[[ Data extracts open ]]

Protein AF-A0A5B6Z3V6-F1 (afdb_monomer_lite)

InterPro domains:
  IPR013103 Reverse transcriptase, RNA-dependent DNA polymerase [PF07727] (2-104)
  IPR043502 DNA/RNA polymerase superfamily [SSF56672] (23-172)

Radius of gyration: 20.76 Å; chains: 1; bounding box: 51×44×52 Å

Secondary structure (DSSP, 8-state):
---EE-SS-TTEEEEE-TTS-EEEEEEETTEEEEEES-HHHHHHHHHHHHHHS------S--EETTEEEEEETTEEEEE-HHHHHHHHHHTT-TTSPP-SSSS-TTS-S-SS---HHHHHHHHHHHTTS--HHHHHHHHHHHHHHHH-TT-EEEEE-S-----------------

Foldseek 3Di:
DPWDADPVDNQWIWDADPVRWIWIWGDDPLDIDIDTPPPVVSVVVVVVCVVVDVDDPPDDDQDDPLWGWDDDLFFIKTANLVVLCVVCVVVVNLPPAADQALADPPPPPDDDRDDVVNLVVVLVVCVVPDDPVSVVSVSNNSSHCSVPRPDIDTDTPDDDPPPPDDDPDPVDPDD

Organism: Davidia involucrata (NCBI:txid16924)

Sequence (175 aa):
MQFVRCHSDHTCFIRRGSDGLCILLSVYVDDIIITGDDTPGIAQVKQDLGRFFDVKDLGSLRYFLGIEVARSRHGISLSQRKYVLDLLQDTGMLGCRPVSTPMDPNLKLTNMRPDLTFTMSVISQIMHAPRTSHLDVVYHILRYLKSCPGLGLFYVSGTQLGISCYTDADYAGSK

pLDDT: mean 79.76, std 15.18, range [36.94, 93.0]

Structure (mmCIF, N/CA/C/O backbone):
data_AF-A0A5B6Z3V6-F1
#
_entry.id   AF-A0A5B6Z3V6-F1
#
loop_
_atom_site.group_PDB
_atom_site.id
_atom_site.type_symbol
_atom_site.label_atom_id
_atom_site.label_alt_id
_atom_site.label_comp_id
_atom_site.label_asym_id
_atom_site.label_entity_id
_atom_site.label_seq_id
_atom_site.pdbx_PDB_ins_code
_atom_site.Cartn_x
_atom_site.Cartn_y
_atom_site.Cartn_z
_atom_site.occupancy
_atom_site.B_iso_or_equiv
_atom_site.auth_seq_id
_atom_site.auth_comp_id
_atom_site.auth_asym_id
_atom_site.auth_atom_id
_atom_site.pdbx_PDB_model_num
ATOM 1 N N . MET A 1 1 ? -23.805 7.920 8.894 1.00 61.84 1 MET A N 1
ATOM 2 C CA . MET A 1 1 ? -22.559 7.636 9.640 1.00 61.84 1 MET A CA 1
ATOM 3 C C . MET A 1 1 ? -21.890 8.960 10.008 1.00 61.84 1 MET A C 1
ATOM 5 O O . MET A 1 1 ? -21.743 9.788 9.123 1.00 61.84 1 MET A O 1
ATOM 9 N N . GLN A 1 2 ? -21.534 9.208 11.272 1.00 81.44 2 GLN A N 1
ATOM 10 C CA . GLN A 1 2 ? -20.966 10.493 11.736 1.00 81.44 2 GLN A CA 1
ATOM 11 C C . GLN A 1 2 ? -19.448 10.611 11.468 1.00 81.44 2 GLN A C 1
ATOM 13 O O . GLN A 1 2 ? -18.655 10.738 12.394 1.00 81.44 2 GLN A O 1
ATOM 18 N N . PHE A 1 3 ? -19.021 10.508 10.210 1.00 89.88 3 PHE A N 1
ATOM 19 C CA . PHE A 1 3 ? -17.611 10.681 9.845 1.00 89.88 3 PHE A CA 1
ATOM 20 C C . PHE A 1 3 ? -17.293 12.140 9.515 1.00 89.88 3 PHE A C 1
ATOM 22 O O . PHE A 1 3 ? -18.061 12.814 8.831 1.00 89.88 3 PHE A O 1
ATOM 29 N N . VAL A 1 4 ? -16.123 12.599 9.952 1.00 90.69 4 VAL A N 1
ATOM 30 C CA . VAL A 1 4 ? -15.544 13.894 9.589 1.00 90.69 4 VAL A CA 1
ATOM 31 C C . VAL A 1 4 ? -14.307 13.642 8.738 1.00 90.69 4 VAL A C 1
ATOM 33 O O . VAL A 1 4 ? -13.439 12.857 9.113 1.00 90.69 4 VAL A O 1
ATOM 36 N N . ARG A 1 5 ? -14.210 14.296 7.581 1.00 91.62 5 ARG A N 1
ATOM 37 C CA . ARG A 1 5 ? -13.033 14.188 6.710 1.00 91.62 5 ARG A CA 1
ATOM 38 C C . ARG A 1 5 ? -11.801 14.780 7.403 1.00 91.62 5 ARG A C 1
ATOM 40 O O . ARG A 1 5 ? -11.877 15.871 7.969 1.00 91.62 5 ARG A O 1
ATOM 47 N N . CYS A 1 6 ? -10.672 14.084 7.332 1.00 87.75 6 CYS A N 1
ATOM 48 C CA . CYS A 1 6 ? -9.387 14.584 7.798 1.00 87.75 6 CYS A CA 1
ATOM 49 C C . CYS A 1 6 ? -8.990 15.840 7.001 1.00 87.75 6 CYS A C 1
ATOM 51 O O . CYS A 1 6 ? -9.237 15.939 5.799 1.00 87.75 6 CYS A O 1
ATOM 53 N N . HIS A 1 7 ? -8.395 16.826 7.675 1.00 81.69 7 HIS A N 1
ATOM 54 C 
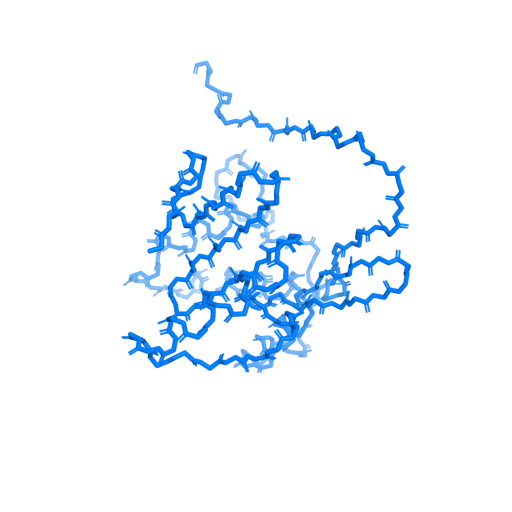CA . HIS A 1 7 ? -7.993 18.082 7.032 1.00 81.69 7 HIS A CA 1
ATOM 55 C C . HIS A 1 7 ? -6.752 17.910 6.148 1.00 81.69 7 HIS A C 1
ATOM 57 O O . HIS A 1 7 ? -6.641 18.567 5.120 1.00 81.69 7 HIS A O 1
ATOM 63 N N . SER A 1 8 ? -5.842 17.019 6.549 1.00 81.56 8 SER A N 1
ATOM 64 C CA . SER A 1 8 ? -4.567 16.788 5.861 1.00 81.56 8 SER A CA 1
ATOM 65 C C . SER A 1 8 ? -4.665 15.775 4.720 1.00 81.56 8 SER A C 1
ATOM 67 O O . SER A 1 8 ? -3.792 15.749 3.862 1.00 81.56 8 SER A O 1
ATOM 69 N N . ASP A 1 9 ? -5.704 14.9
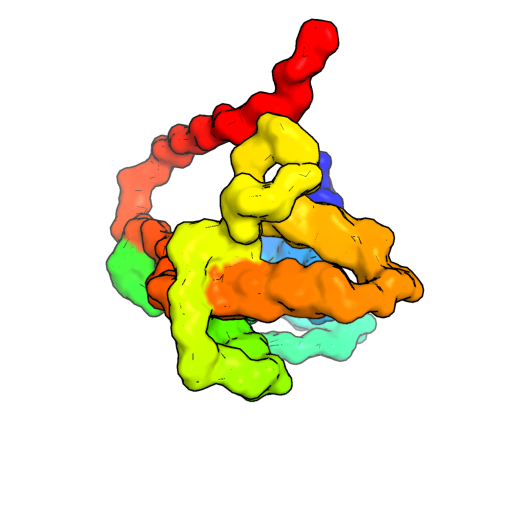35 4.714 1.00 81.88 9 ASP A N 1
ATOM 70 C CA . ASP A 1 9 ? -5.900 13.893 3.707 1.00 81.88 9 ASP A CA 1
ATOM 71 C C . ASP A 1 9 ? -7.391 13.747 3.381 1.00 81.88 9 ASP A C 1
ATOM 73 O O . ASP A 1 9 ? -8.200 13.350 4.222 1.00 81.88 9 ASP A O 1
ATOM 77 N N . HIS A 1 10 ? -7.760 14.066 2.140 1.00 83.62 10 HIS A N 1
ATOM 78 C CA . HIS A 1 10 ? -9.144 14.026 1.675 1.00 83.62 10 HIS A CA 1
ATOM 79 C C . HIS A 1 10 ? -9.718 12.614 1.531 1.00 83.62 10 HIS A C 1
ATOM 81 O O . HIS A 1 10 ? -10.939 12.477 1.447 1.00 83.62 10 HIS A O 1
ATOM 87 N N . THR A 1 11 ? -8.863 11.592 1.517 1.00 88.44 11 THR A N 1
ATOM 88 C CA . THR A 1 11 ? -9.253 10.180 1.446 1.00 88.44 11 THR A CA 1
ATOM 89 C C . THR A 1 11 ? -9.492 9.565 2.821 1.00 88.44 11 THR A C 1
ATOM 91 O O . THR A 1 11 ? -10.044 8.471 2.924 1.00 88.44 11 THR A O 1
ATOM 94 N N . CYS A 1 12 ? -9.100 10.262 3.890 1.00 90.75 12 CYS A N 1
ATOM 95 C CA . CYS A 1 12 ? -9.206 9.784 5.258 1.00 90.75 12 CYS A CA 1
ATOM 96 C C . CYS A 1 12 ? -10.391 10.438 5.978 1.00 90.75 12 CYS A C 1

[[ Data extracts closed ]]
[[ Data extracts open ]]

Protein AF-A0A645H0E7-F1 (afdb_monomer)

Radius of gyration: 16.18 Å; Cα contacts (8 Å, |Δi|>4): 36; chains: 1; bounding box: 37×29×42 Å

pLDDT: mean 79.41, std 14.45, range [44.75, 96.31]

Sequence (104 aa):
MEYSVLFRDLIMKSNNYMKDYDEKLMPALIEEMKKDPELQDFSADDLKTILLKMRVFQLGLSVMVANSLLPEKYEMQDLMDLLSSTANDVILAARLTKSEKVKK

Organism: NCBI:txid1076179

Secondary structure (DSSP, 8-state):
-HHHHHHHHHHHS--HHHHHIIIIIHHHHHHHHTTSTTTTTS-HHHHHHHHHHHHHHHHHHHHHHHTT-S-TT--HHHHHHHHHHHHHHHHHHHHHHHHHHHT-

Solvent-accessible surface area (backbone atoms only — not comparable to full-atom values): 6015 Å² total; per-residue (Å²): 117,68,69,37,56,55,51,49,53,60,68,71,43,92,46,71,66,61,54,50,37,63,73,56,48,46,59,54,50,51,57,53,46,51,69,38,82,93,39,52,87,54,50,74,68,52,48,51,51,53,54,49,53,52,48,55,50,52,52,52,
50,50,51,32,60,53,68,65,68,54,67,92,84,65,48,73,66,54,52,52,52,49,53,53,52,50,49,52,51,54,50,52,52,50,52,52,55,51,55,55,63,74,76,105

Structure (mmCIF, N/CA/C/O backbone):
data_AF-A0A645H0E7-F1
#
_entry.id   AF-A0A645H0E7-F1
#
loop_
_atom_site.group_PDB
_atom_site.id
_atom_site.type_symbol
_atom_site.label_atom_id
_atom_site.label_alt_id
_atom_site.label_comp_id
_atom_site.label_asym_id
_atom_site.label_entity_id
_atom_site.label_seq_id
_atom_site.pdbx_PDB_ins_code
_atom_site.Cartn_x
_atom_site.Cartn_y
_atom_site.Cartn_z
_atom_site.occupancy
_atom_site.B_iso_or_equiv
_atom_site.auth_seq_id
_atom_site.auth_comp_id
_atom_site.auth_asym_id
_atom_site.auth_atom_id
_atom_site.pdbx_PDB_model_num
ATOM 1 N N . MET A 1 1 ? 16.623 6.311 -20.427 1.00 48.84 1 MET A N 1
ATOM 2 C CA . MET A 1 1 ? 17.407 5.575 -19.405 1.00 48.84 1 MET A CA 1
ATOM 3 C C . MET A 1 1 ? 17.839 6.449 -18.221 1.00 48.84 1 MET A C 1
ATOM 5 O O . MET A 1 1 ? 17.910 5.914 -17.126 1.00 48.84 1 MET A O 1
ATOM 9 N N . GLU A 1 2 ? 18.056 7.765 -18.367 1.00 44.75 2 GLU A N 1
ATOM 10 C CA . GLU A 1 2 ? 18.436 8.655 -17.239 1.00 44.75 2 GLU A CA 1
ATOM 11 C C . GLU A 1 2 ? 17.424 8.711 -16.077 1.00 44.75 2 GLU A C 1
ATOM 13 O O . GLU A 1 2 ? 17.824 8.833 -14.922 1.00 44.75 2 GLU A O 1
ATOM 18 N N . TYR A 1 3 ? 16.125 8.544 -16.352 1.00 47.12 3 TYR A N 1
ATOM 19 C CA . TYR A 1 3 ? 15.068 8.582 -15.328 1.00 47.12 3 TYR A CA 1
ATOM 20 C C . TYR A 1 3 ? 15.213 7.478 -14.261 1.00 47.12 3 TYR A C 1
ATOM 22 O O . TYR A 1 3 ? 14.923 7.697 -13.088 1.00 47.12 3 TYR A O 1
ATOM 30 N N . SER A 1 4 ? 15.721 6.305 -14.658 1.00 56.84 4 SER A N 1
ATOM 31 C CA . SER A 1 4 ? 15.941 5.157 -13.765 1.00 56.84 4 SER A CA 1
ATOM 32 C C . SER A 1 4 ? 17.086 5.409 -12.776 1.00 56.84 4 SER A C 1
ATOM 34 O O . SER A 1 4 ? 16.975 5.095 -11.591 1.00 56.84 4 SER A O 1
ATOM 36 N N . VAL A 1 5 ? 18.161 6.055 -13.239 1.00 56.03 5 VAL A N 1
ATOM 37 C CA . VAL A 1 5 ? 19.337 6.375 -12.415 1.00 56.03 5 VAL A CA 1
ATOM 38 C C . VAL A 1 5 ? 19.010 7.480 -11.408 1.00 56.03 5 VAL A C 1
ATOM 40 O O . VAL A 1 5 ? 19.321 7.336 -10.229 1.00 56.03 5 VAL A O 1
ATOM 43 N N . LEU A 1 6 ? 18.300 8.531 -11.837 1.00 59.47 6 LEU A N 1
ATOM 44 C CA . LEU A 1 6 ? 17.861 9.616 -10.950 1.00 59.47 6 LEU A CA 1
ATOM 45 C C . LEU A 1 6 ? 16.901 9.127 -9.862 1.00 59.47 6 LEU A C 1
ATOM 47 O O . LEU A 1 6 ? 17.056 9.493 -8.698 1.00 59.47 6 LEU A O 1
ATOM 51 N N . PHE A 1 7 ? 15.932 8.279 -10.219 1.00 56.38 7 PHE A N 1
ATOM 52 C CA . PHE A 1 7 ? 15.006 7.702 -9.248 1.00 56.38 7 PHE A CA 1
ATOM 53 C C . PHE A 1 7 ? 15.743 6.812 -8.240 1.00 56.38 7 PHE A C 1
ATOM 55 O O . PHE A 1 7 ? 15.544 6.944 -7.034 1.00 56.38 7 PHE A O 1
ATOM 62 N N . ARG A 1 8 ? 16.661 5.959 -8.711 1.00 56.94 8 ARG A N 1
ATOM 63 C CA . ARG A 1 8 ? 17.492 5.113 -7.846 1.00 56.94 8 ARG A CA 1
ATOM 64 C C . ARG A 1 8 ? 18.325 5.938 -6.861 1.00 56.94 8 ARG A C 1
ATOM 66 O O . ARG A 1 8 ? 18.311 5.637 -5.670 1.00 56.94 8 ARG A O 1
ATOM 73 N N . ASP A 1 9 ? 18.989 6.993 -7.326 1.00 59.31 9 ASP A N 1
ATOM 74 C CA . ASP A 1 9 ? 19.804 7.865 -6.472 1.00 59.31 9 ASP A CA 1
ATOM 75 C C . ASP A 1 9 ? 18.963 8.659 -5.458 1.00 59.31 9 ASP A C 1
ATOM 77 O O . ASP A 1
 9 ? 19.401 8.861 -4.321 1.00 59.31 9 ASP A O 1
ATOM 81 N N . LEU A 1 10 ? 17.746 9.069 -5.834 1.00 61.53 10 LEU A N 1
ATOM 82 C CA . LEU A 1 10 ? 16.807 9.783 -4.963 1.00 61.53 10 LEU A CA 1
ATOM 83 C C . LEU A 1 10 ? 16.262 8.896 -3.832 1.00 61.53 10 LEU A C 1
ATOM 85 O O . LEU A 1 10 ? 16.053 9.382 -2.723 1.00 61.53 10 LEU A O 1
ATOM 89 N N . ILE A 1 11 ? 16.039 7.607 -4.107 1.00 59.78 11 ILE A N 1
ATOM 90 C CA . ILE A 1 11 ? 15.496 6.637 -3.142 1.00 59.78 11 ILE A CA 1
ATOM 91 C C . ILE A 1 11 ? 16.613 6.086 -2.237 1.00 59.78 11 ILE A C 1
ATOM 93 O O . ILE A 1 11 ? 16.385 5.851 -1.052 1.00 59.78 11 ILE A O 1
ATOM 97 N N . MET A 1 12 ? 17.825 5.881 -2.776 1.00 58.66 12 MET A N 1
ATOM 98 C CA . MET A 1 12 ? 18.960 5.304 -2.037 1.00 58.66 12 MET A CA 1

[[ Data extracts closed ]]

▶ **What you are asked to do**: Beginning at the line with "ATOM 62 N N" and stopping after the line with "ATOM 98 C CA", please write out every line of the data above exactly and nothing else.

▶ **Your response**:
ATOM 62 N N . ARG A 1 8 ? 16.661 5.959 -8.711 1.00 56.94 8 ARG A N 1
ATOM 63 C CA . ARG A 1 8 ? 17.492 5.113 -7.846 1.00 56.94 8 ARG A CA 1
ATOM 64 C C . ARG A 1 8 ? 18.325 5.938 -6.861 1.00 56.94 8 ARG A C 1
ATOM 66 O O . ARG A 1 8 ? 18.311 5.637 -5.670 1.00 56.94 8 ARG A O 1
ATOM 73 N N . ASP A 1 9 ? 18.989 6.993 -7.326 1.00 59.31 9 ASP A N 1
ATOM 74 C CA . ASP A 1 9 ? 19.804 7.865 -6.472 1.00 59.31 9 ASP A CA 1
ATOM 75 C C . ASP A 1 9 ? 18.963 8.659 -5.458 1.00 59.31 9 ASP A C 1
ATOM 77 O O . ASP A 1
 9 ? 19.401 8.861 -4.321 1.00 59.31 9 ASP A O 1
ATOM 81 N N . LEU A 1 10 ? 17.746 9.069 -5.834 1.00 61.53 10 LEU A N 1
ATOM 82 C CA . LEU A 1 10 ? 16.807 9.783 -4.963 1.00 61.53 10 LEU A CA 1
ATOM 83 C C . LEU A 1 10 ? 16.262 8.896 -3.832 1.00 61.53 10 LEU A C 1
ATOM 85 O O . LEU A 1 10 ? 16.053 9.382 -2.723 1.00 61.53 10 LEU A O 1
ATOM 89 N N . ILE A 1 11 ? 16.039 7.607 -4.107 1.00 59.78 11 ILE A N 1
ATOM 90 C CA . ILE A 1 11 ? 15.496 6.637 -3.142 1.00 59.78 11 ILE A CA 1
ATOM 91 C C . ILE A 1 11 ? 16.613 6.086 -2.237 1.00 59.78 11 ILE A C 1
ATOM 93 O O . ILE A 1 11 ? 16.385 5.851 -1.052 1.00 59.78 11 ILE A O 1
ATOM 97 N N . MET A 1 12 ? 17.825 5.881 -2.776 1.00 58.66 12 MET A N 1
ATOM 98 C CA . MET A 1 12 ? 18.960 5.304 -2.037 1.00 58.66 12 MET A CA 1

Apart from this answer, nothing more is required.